Talking to Clients About Interest Rate Risk
Rate conversations are among the most common and most important discussions a broker has with clients. Yet many borrowers arrive at settlement without a real understanding of how interest rate movements can affect their repayments over time, or what choices they have made and why. For brokers, developing a clear and consistent way to talk about interest rate risk is not just good practice - it is part of providing sound financial guidance under the expectations of the CCCFA and responsible lending principles.
Why This Conversation Matters
Many clients focus almost entirely on the rate they are starting on rather than on how their loan will behave if conditions change. This is understandable - the current repayment figure is concrete and immediate, while future rate scenarios feel abstract. But a borrower who has stretched to their serviceability limit on a short fixed term faces meaningful risk if rates are higher when they come to refix. Helping clients think through this possibility is part of acting in their long-term interest.
It is important to frame this conversation as education rather than prediction. The role of the broker is not to forecast where rates will go - that is not possible with any reliability - but to help clients understand the mechanics of how rate changes affect repayments, and to help them make a structure choice that reflects their own risk tolerance and financial position.
Explaining Fixed vs Floating in Plain Terms
The core distinction is simple: a fixed rate locks the interest cost for a defined term, providing certainty of repayment during that period. A floating rate moves with the lender's base rate, which in New Zealand is influenced by the Official Cash Rate (OCR) set by the Reserve Bank. When the OCR rises, floating rates typically rise. When it falls, floating rates typically follow.
Clients often ask which is better. The honest answer is that neither is universally superior - the right choice depends on the client's circumstances, the shape of their loan, and what they value: certainty of repayment or the flexibility to make lump-sum payments without break costs. Brokers can help clients articulate their own preferences rather than prescribing a single answer.

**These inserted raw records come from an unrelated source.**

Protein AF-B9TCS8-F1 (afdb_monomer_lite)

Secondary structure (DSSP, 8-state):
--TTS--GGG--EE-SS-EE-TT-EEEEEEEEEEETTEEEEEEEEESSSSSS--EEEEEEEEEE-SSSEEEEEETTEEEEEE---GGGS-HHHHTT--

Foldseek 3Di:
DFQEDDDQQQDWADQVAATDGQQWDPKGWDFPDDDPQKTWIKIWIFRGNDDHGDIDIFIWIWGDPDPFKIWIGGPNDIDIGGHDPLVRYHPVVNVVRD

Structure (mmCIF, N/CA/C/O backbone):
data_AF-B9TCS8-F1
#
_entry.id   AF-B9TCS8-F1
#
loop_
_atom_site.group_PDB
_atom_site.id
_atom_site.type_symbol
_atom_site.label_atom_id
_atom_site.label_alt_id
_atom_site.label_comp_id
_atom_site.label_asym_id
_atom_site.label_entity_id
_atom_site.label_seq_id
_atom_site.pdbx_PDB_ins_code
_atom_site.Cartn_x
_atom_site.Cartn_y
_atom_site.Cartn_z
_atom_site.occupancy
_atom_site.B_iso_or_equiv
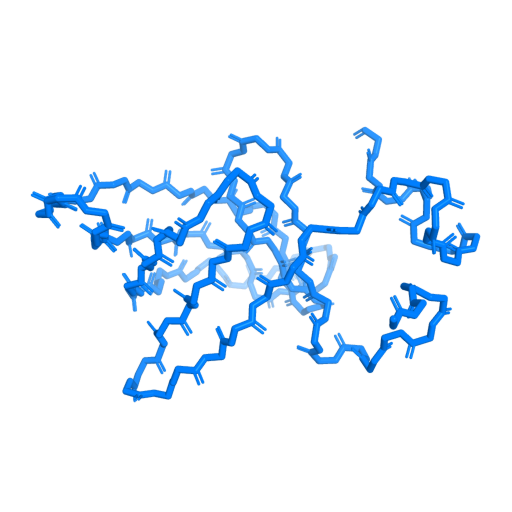_atom_site.auth_seq_id
_atom_site.auth_comp_id
_atom_site.auth_asym_id
_atom_site.auth_atom_id
_atom_site.pdbx_PDB_model_num
ATOM 1 N N . MET A 1 1 ? -12.857 1.159 -14.358 1.00 53.41 1 MET A N 1
ATOM 2 C CA . MET A 1 1 ? -11.481 1.692 -14.404 1.00 53.41 1 MET A CA 1
ATOM 3 C C . MET A 1 1 ? -10.559 0.530 -14.678 1.00 53.41 1 MET A C 1
ATOM 5 O O . MET A 1 1 ? -10.596 -0.434 -13.923 1.00 53.41 1 MET A O 1
ATOM 9 N N . THR A 1 2 ? -9.852 0.584 -15.799 1.00 68.50 2 THR A N 1
ATOM 10 C CA . THR A 1 2 ? -8.931 -0.458 -16.249 1.00 68.50 2 THR A CA 1
ATOM 11 C C . THR A 1 2 ? -7.601 -0.307 -15.510 1.00 68.50 2 THR A C 1
ATOM 13 O O . THR A 1 2 ? -7.143 0.805 -15.254 1.00 68.50 2 THR A O 1
ATOM 16 N N . CYS A 1 3 ? -6.990 -1.424 -15.123 1.00 77.06 3 CYS A N 1
ATOM 17 C CA . CYS A 1 3 ? -5.691 -1.455 -14.442 1.00 77.06 3 CYS A CA 1
ATOM 18 C C . CYS A 1 3 ? -4.505 -1.380 -15.421 1.00 77.06 3 CYS A C 1
ATOM 20 O O . CYS A 1 3 ? -3.373 -1.667 -15.043 1.00 77.06 3 CYS A O 1
ATOM 22 N N . GLU A 1 4 ? -4.777 -1.013 -16.674 1.00 71.50 4 GLU A N 1
ATOM 23 C CA . GLU A 1 4 ? -3.872 -1.146 -17.818 1.00 71.50 4 GLU A CA 1
ATOM 24 C C . GLU A 1 4 ? -2.836 -0.016 -17.903 1.00 71.50 4 GLU A C 1
ATOM 26 O O . GLU A 1 4 ? -1.764 -0.219 -18.463 1.00 71.50 4 GLU A O 1
ATOM 31 N N . ALA A 1 5 ? -3.122 1.154 -17.320 1.00 73.81 5 ALA A N 1
ATOM 32 C CA . ALA A 1 5 ? -2.232 2.318 -17.353 1.00 73.81 5 ALA A CA 1
ATOM 33 C C . ALA A 1 5 ? -2.187 3.081 -16.009 1.00 73.81 5 ALA A C 1
ATOM 35 O O . ALA A 1 5 ? -2.559 4.257 -15.949 1.00 73.81 5 ALA A O 1
ATOM 36 N N . PRO A 1 6 ? -1.771 2.444 -14.896 1.00 74.75 6 PRO A N 1
ATOM 37 C CA . PRO A 1 6 ? -1.620 3.151 -13.633 1.00 74.75 6 PRO A CA 1
ATOM 38 C C . PRO A 1 6 ? -0.410 4.102 -13.695 1.00 74.75 6 PRO A C 1
ATOM 40 O O . PRO A 1 6 ? 0.650 3.718 -14.197 1.00 74.75 6 PRO A O 1
ATOM 43 N N . PRO A 1 7 ? -0.502 5.320 -13.132 1.00 79.56 7 PRO A N 1
ATOM 44 C CA . PRO A 1 7 ? 0.674 6.148 -12.895 1.00 79.56 7 PRO A CA 1
ATOM 45 C C . PRO A 1 7 ? 1.687 5.396 -12.024 1.00 79.56 7 PRO A C 1
ATOM 47 O O . PRO A 1 7 ? 1.298 4.779 -11.032 1.00 79.56 7 PRO A O 1
ATOM 50 N N . ASN A 1 8 ? 2.985 5.493 -12.329 1.00 73.88 8 ASN A N 1
ATOM 51 C CA . ASN A 1 8 ? 4.028 4.739 -11.616 1.00 73.88 8 ASN A CA 1
ATOM 52 C C . ASN A 1 8 ? 3.982 4.951 -10.084 1.00 73.88 8 ASN A C 1
ATOM 54 O O . ASN A 1 8 ? 4.057 4.008 -9.300 1.00 73.88 8 ASN A O 1
ATOM 58 N N . ALA A 1 9 ? 3.741 6.191 -9.645 1.00 78.69 9 ALA A N 1
ATOM 59 C CA . ALA A 1 9 ? 3.621 6.545 -8.227 1.00 78.69 9 ALA A CA 1
ATOM 60 C C . ALA A 1 9 ? 2.426 5.878 -7.507 1.00 78.69 9 ALA A C 1
ATOM 62 O O . ALA A 1 9 ? 2.448 5.709 -6.282 1.00 78.69 9 ALA A O 1
ATOM 63 N N . ALA A 1 10 ? 1.392 5.485 -8.257 1.00 77.44 10 ALA A N 1
ATOM 64 C CA . ALA A 1 10 ? 0.193 4.827 -7.745 1.00 77.44 10 ALA A CA 1
ATOM 65 C C . ALA A 1 10 ? 0.343 3.300 -7.650 1.00 77.44 10 ALA A C 1
ATOM 67 O O . ALA A 1 10 ? -0.524 2.637 -7.081 1.00 77.44 10 ALA A O 1
ATOM 68 N N . ILE A 1 11 ? 1.434 2.727 -8.167 1.00 81.25 11 ILE A N 1
ATOM 69 C CA . ILE A 1 11 ? 1.656 1.283 -8.124 1.00 81.25 11 ILE A CA 1
ATOM 70 C C . ILE A 1 11 ? 1.964 0.862 -6.684 1.00 81.25 11 ILE A C 1
ATOM 72 O O . ILE A 1 11 ? 2.833 1.419 -6.001 1.00 81.25 11 ILE A O 1
ATOM 76 N N . ARG A 1 12 ? 1.213 -0.134 -6.218 1.00 87.31 12 ARG A N 1
ATOM 77 C CA . ARG A 1 12 ? 1.411 -0.823 -4.945 1.00 87.31 12 ARG A CA 1
ATOM 78 C C . ARG A 1 12 ? 1.453 -2.316 -5.227 1.00 87.31 12 ARG A C 1
ATOM 80 O O . ARG A 1 12 ? 0.519 -2.850 -5.817 1.00 87.31 12 ARG A O 1
ATOM 87 N N . GLN A 1 13 ? 2.534 -2.968 -4.823 1.00 87.81 13 GLN A N 1
ATOM 88 C CA . GLN A 1 13 ? 2.743 -4.399 -5.024 1.00 87.81 13 GLN A CA 1
ATOM 89 C C . GLN A 1 13 ? 2.675 -5.098 -3.675 1.00 87.81 13 GLN A C 1
ATOM 91 O O 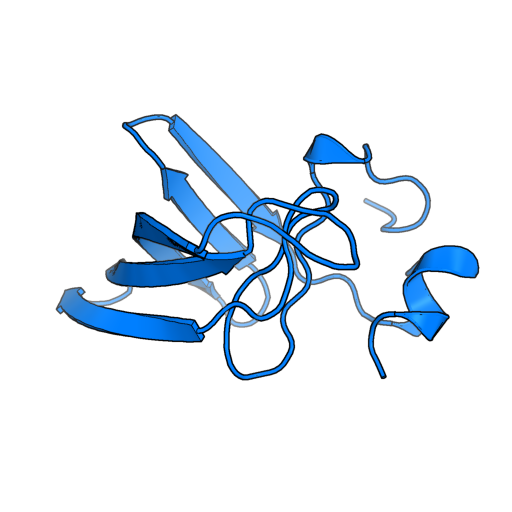. GLN A 1 13 ? 3.344 -4.676 -2.736 1.00 87.81 13 GLN A O 1
ATOM 96 N N . TYR A 1 14 ? 1.856 -6.137 -3.568 1.00 86.88 14 TYR A N 1
ATOM 97 C CA . TYR A 1 14 ? 1.725 -6.924 -2.348 1.00 86.88 14 TYR A CA 1
ATOM 98 C C . TYR A 1 14 ? 2.211 -8.348 -2.605 1.00 86.88 14 TYR A C 1
ATOM 100 O O . TYR A 1 14 ? 1.655 -9.039 -3.451 1.00 86.88 14 TYR A O 1
ATOM 108 N N . ASP A 1 15 ? 3.229 -8.770 -1.859 1.00 83.88 15 ASP A N 1
ATOM 109 C CA . ASP A 1 15 ? 3.904 -10.073 -1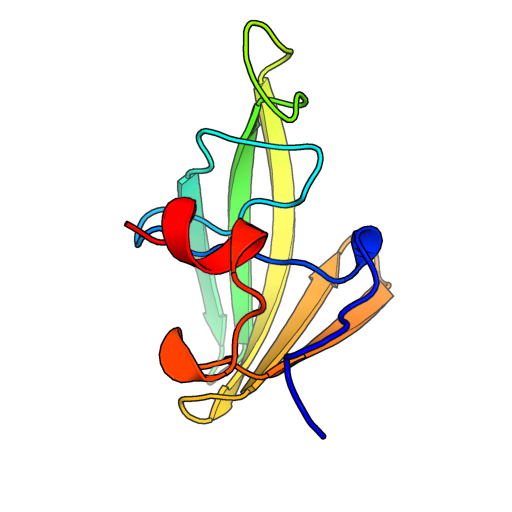.986 1.00 83.88 15 ASP A CA 1
ATOM 110 C C . ASP A 1 15 ? 3.521 -11.053 -0.856 1.00 83.88 15 ASP A C 1
ATOM 112 O O . ASP A 1 15 ? 4.227 -12.020 -0.569 1.00 83.88 15 ASP A O 1
ATOM 116 N N . GLY A 1 16 ? 2.439 -10.765 -0.125 1.00 85.75 16 GLY A N 1
ATOM 117 C CA . GLY A 1 16 ? 2.055 -11.505 1.080 1.00 85.75 16 GLY A CA 1
ATOM 118 C C . GLY A 1 16 ? 2.783 -11.056 2.354 1.00 85.75 16 GLY A C 1
ATOM 119 O O . GLY A 1 16 ? 2.300 -11.317 3.456 1.00 85.75 16 GLY A O 1
ATOM 120 N N . ARG A 1 17 ? 3.907 -10.336 2.244 1.00 91.06 17 ARG A N 1
ATOM 121 C CA . ARG A 1 17 ? 4.726 -9.888 3.385 1.00 91.06 17 ARG A CA 1
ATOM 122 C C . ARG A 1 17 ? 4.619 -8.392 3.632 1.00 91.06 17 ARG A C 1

The Concept of Rate Sensitivity
A useful exercise is to show clients concretely what a rate movement means for their repayments. For a $600,000 loan, even a one percentage point increase in rate can add several hundred dollars per month to repayments. Showing this figure in real terms, rather than describing it abstractly, tends to land more effectively and helps clients make a genuinely informed choice about how much fixed-rate certainty they want.
Some brokers use a simple sensitivity table showing repayments at various rate levels, from current rates up to a higher scenario. This is not a forecast - it is a planning tool. Presenting it as such, and inviting the client to consider how they would manage each scenario, is a valuable part of the structure conversation. Clients who have thought through these scenarios before they arise are far better prepared to make calm decisions when it matters.
Discussing Loan Structure as a Risk Management Tool
Splitting a loan across multiple fixed terms is one way clients can manage rate risk without having to make an all-or-nothing bet on where rates will go. By spreading refix dates, a client avoids the scenario of their entire loan coming off a low fixed rate at the same time. This is a commonly used approach and worth explaining to clients who may not have considered it.
The floating portion of a split loan also allows clients to make additional repayments without break costs, which appeals to those who expect to receive lump sums - through a bonus, inheritance, or property sale - during the loan term. Understanding the client's full financial picture helps brokers recommend a structure that serves more than one purpose at once.
Documenting the Conversation
From a compliance and best-practice perspective, brokers should document the rate risk discussion and the client's acknowledged understanding of the options. At Chaperone, our platform supports structured notes and disclosure records that help brokers demonstrate the quality of their advice process. A clear, honest rate conversation - and a record of it - protects the client and the broker alike.